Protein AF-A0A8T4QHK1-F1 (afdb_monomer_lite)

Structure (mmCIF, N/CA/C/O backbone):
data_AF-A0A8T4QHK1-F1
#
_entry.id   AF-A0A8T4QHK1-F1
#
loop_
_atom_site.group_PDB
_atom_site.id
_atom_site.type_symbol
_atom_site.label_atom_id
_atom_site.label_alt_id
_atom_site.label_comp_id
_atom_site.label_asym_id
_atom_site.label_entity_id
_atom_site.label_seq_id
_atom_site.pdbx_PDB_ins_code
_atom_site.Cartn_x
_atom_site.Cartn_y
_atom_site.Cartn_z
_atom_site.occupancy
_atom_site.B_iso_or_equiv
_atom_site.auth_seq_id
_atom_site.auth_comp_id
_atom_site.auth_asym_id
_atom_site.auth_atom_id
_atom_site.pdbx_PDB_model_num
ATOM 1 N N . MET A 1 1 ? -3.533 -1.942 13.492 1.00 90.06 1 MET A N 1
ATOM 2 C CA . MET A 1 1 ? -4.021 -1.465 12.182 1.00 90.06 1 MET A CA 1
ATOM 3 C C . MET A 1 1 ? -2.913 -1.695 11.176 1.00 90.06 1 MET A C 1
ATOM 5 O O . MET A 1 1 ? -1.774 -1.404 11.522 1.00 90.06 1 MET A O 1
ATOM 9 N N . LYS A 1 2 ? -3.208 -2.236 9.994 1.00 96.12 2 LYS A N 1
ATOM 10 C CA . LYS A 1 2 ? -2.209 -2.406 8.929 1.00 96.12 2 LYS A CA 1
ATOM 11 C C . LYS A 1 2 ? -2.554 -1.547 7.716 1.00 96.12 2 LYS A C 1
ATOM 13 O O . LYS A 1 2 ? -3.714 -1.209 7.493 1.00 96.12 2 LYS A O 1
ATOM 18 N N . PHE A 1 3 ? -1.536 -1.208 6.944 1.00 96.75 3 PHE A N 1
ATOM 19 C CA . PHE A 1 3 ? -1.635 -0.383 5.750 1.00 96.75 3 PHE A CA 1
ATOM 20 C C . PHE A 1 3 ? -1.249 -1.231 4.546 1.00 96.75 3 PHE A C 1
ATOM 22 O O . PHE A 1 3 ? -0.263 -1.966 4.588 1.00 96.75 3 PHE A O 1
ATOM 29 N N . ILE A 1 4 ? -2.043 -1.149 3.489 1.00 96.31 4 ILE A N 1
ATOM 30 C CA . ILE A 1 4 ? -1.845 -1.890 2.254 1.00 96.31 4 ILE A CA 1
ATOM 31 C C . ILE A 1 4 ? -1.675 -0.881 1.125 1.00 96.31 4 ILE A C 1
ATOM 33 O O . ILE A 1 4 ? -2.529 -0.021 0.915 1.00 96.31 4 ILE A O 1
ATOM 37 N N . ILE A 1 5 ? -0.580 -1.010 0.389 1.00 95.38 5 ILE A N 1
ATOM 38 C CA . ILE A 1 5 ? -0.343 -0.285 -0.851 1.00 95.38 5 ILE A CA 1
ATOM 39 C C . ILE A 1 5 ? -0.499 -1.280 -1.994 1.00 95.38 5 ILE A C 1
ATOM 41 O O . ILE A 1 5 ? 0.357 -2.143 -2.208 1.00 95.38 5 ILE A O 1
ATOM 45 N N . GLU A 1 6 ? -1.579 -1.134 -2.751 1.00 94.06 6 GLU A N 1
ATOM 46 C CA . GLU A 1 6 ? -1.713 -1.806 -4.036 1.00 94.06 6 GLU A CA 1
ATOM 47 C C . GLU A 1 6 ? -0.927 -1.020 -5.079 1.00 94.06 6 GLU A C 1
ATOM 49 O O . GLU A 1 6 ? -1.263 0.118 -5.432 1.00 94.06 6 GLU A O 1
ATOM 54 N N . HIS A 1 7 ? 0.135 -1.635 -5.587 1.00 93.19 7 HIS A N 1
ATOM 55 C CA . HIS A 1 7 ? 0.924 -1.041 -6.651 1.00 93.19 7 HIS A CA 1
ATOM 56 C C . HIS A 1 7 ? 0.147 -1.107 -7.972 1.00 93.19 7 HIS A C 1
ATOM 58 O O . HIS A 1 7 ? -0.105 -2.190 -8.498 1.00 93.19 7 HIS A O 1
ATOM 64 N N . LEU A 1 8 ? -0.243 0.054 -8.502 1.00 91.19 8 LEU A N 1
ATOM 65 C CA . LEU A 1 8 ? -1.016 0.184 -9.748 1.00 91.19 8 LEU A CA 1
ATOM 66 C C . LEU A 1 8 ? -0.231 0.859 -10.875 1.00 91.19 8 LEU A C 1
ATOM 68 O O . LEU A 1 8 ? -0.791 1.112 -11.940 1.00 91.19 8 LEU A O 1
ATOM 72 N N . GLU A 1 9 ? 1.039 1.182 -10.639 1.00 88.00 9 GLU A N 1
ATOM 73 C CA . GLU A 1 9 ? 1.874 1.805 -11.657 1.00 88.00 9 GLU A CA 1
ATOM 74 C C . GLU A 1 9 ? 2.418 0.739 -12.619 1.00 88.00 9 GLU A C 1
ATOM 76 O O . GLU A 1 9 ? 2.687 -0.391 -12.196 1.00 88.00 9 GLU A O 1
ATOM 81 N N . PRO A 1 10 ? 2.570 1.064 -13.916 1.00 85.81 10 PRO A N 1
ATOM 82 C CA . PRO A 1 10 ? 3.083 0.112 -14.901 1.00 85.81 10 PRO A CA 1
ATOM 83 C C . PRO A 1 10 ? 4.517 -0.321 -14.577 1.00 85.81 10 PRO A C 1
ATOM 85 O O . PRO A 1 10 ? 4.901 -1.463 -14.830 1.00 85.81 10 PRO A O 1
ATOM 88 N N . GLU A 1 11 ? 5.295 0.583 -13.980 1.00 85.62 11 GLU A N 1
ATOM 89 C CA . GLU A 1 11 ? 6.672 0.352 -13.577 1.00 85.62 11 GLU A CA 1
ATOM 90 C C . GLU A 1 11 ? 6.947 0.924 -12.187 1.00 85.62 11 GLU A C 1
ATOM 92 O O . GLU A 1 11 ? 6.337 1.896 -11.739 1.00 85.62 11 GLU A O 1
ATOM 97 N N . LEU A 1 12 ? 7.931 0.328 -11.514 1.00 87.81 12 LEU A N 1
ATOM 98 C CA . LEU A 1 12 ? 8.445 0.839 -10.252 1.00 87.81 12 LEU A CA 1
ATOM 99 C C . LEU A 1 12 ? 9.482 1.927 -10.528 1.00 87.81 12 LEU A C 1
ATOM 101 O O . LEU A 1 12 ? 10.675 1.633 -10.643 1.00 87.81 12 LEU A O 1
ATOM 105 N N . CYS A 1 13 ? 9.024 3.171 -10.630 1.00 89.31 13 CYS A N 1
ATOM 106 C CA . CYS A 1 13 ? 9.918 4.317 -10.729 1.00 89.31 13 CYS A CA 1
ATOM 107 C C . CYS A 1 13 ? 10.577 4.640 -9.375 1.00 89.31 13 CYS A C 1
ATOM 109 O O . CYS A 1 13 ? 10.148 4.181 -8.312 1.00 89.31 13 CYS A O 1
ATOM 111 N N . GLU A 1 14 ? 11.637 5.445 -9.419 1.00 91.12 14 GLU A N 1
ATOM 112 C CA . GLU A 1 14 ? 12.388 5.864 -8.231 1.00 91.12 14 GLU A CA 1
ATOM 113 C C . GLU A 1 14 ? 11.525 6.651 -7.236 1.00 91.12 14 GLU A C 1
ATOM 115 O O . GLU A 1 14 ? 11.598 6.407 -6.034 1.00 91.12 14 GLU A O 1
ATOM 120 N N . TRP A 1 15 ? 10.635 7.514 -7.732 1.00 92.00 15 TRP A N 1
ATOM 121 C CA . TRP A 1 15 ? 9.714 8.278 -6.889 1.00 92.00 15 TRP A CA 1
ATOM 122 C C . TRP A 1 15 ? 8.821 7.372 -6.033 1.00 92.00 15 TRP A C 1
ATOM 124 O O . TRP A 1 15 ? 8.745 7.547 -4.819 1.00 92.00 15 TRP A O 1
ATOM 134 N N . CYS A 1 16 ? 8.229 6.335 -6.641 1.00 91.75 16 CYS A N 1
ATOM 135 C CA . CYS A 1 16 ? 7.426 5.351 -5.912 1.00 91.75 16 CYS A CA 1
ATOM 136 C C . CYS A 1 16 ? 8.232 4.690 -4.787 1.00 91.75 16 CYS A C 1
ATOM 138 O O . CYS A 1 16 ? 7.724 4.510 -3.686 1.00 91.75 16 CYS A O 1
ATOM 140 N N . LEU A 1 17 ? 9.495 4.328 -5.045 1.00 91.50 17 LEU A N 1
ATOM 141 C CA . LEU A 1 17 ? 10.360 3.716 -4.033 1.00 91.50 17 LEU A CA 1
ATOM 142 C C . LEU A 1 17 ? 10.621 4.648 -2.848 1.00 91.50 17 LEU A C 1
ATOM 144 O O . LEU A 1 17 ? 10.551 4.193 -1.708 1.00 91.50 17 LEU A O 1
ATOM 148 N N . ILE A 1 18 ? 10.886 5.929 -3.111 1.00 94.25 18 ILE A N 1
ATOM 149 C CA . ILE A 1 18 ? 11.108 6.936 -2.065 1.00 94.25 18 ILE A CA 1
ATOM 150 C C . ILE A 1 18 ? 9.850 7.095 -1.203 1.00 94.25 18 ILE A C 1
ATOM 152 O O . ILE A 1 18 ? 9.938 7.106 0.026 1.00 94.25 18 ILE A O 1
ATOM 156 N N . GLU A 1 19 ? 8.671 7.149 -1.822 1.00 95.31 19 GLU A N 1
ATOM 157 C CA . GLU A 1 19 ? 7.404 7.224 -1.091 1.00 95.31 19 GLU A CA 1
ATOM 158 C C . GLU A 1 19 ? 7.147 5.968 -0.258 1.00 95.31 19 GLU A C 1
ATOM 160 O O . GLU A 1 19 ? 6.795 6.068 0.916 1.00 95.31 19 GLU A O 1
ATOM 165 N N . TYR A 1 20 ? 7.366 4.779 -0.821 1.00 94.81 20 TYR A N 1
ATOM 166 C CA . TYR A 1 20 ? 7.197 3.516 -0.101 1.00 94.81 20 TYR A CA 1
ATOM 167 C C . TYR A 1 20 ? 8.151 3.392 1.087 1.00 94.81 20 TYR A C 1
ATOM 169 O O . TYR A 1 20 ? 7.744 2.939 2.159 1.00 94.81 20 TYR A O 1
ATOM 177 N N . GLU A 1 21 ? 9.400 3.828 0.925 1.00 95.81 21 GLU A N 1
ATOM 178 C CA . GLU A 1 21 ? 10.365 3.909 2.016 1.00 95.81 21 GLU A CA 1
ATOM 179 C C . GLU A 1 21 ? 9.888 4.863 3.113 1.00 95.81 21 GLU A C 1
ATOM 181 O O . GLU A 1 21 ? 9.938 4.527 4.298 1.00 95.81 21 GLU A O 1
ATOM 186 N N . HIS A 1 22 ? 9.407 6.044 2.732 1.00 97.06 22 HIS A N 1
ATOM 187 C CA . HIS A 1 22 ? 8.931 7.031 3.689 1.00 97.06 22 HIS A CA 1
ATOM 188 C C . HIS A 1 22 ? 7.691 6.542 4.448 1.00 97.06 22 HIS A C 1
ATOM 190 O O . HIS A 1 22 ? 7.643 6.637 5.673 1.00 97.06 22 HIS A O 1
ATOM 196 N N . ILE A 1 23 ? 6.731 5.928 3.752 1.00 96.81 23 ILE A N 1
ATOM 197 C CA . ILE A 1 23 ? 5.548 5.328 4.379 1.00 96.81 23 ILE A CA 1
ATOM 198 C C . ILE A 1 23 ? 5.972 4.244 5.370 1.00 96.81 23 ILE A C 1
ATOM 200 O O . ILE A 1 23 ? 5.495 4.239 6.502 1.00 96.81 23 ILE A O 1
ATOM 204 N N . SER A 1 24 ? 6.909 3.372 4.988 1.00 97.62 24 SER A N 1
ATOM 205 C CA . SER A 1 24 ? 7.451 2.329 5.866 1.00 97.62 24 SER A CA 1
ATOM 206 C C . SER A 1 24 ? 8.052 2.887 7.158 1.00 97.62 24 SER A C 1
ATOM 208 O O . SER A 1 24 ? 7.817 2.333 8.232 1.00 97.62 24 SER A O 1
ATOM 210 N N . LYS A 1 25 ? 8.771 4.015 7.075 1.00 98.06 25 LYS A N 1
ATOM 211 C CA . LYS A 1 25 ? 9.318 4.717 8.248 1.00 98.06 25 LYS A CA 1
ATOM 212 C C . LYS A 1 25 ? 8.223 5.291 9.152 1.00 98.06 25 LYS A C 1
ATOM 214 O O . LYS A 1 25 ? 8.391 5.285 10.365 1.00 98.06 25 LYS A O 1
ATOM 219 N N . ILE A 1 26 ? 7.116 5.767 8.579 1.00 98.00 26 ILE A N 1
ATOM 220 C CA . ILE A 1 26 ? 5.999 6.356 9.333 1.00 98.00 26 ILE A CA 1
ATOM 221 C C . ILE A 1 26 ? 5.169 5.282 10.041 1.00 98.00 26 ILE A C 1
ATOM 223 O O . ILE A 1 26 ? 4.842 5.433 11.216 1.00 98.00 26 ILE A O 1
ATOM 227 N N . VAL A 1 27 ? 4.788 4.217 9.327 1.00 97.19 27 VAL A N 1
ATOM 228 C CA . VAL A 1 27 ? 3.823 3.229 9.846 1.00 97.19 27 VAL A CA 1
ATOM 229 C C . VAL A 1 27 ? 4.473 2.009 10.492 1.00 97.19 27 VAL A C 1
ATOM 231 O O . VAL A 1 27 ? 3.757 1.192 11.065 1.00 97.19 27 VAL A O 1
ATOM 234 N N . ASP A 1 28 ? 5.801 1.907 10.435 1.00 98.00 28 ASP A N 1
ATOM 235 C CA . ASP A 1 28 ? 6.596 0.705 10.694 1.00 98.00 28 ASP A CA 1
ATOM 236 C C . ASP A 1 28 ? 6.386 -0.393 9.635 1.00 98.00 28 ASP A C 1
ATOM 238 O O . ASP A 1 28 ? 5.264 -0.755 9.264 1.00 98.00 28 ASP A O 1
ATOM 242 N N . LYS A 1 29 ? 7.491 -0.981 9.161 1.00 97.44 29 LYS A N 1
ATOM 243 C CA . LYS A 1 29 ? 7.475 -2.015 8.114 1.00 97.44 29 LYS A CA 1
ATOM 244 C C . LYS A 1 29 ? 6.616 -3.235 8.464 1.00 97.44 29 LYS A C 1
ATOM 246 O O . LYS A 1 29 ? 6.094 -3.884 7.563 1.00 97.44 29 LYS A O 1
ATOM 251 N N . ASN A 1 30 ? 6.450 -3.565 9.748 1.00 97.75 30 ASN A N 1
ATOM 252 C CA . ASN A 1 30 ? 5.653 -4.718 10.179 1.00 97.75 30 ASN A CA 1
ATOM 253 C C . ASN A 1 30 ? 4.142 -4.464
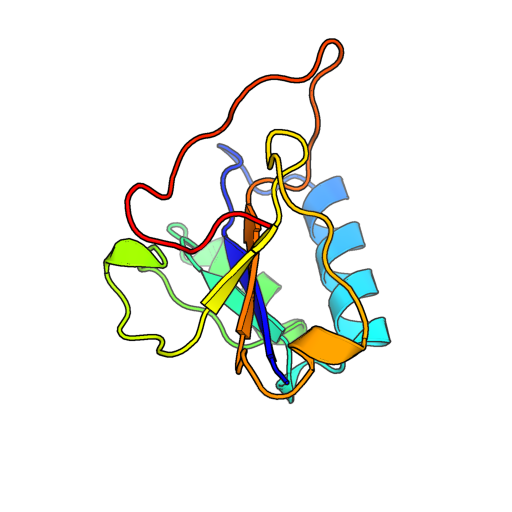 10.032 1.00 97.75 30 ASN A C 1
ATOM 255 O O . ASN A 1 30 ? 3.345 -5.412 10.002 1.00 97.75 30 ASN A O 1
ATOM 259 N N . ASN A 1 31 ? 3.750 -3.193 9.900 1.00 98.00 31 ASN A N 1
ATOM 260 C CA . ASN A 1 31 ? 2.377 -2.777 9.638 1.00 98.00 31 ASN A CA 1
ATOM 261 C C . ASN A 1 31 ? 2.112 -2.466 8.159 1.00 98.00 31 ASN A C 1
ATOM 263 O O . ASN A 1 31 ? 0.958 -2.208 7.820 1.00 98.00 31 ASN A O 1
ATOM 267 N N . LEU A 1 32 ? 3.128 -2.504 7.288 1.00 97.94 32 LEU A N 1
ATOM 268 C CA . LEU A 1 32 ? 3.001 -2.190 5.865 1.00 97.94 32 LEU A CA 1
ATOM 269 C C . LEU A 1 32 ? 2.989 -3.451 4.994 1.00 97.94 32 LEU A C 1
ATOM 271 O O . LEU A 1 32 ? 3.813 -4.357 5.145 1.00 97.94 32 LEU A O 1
________
What to do. Only the lines from the start of the listing through the line with "ATOM 9 N N ." should be repeated, each exactly as it stands.

Solution for this task.
Protein AF-A0A8T4QHK1-F1 (afdb_monomer_lite)

Structure (mmCIF, N/CA/C/O backbone):
data_AF-A0A8T4QHK1-F1
#
_entry.id   AF-A0A8T4QHK1-F1
#
loop_
_atom_site.group_PDB
_atom_site.id
_atom_site.type_symbol
_atom_site.label_atom_id
_atom_site.label_alt_id
_atom_site.label_comp_id
_atom_site.label_asym_id
_atom_site.label_entity_id
_atom_site.label_seq_id
_atom_site.pdbx_PDB_ins_code
_atom_site.Cartn_x
_atom_site.Cartn_y
_atom_site.Cartn_z
_atom_site.occupancy
_atom_site.B_iso_or_equiv
_atom_site.auth_seq_id
_atom_site.auth_comp_id
_atom_site.auth_asym_id
_atom_site.auth_atom_id
_atom_site.pdbx_PDB_model_num
ATOM 1 N N . MET A 1 1 ? -3.533 -1.942 13.492 1.00 90.06 1 MET A N 1
ATOM 2 C CA . MET A 1 1 ? -4.021 -1.465 12.182 1.00 90.06 1 MET A CA 1
ATOM 3 C C . MET A 1 1 ? -2.913 -1.695 11.176 1.00 90.06 1 MET A C 1
ATOM 5 O O . MET A 1 1 ? -1.774 -1.404 11.522 1.00 90.06 1 MET A O 1
ATOM 9 N N . LYS A 1 2 ? -3.208 -2.236 9.994 1.00 96.12 2 LYS A N 1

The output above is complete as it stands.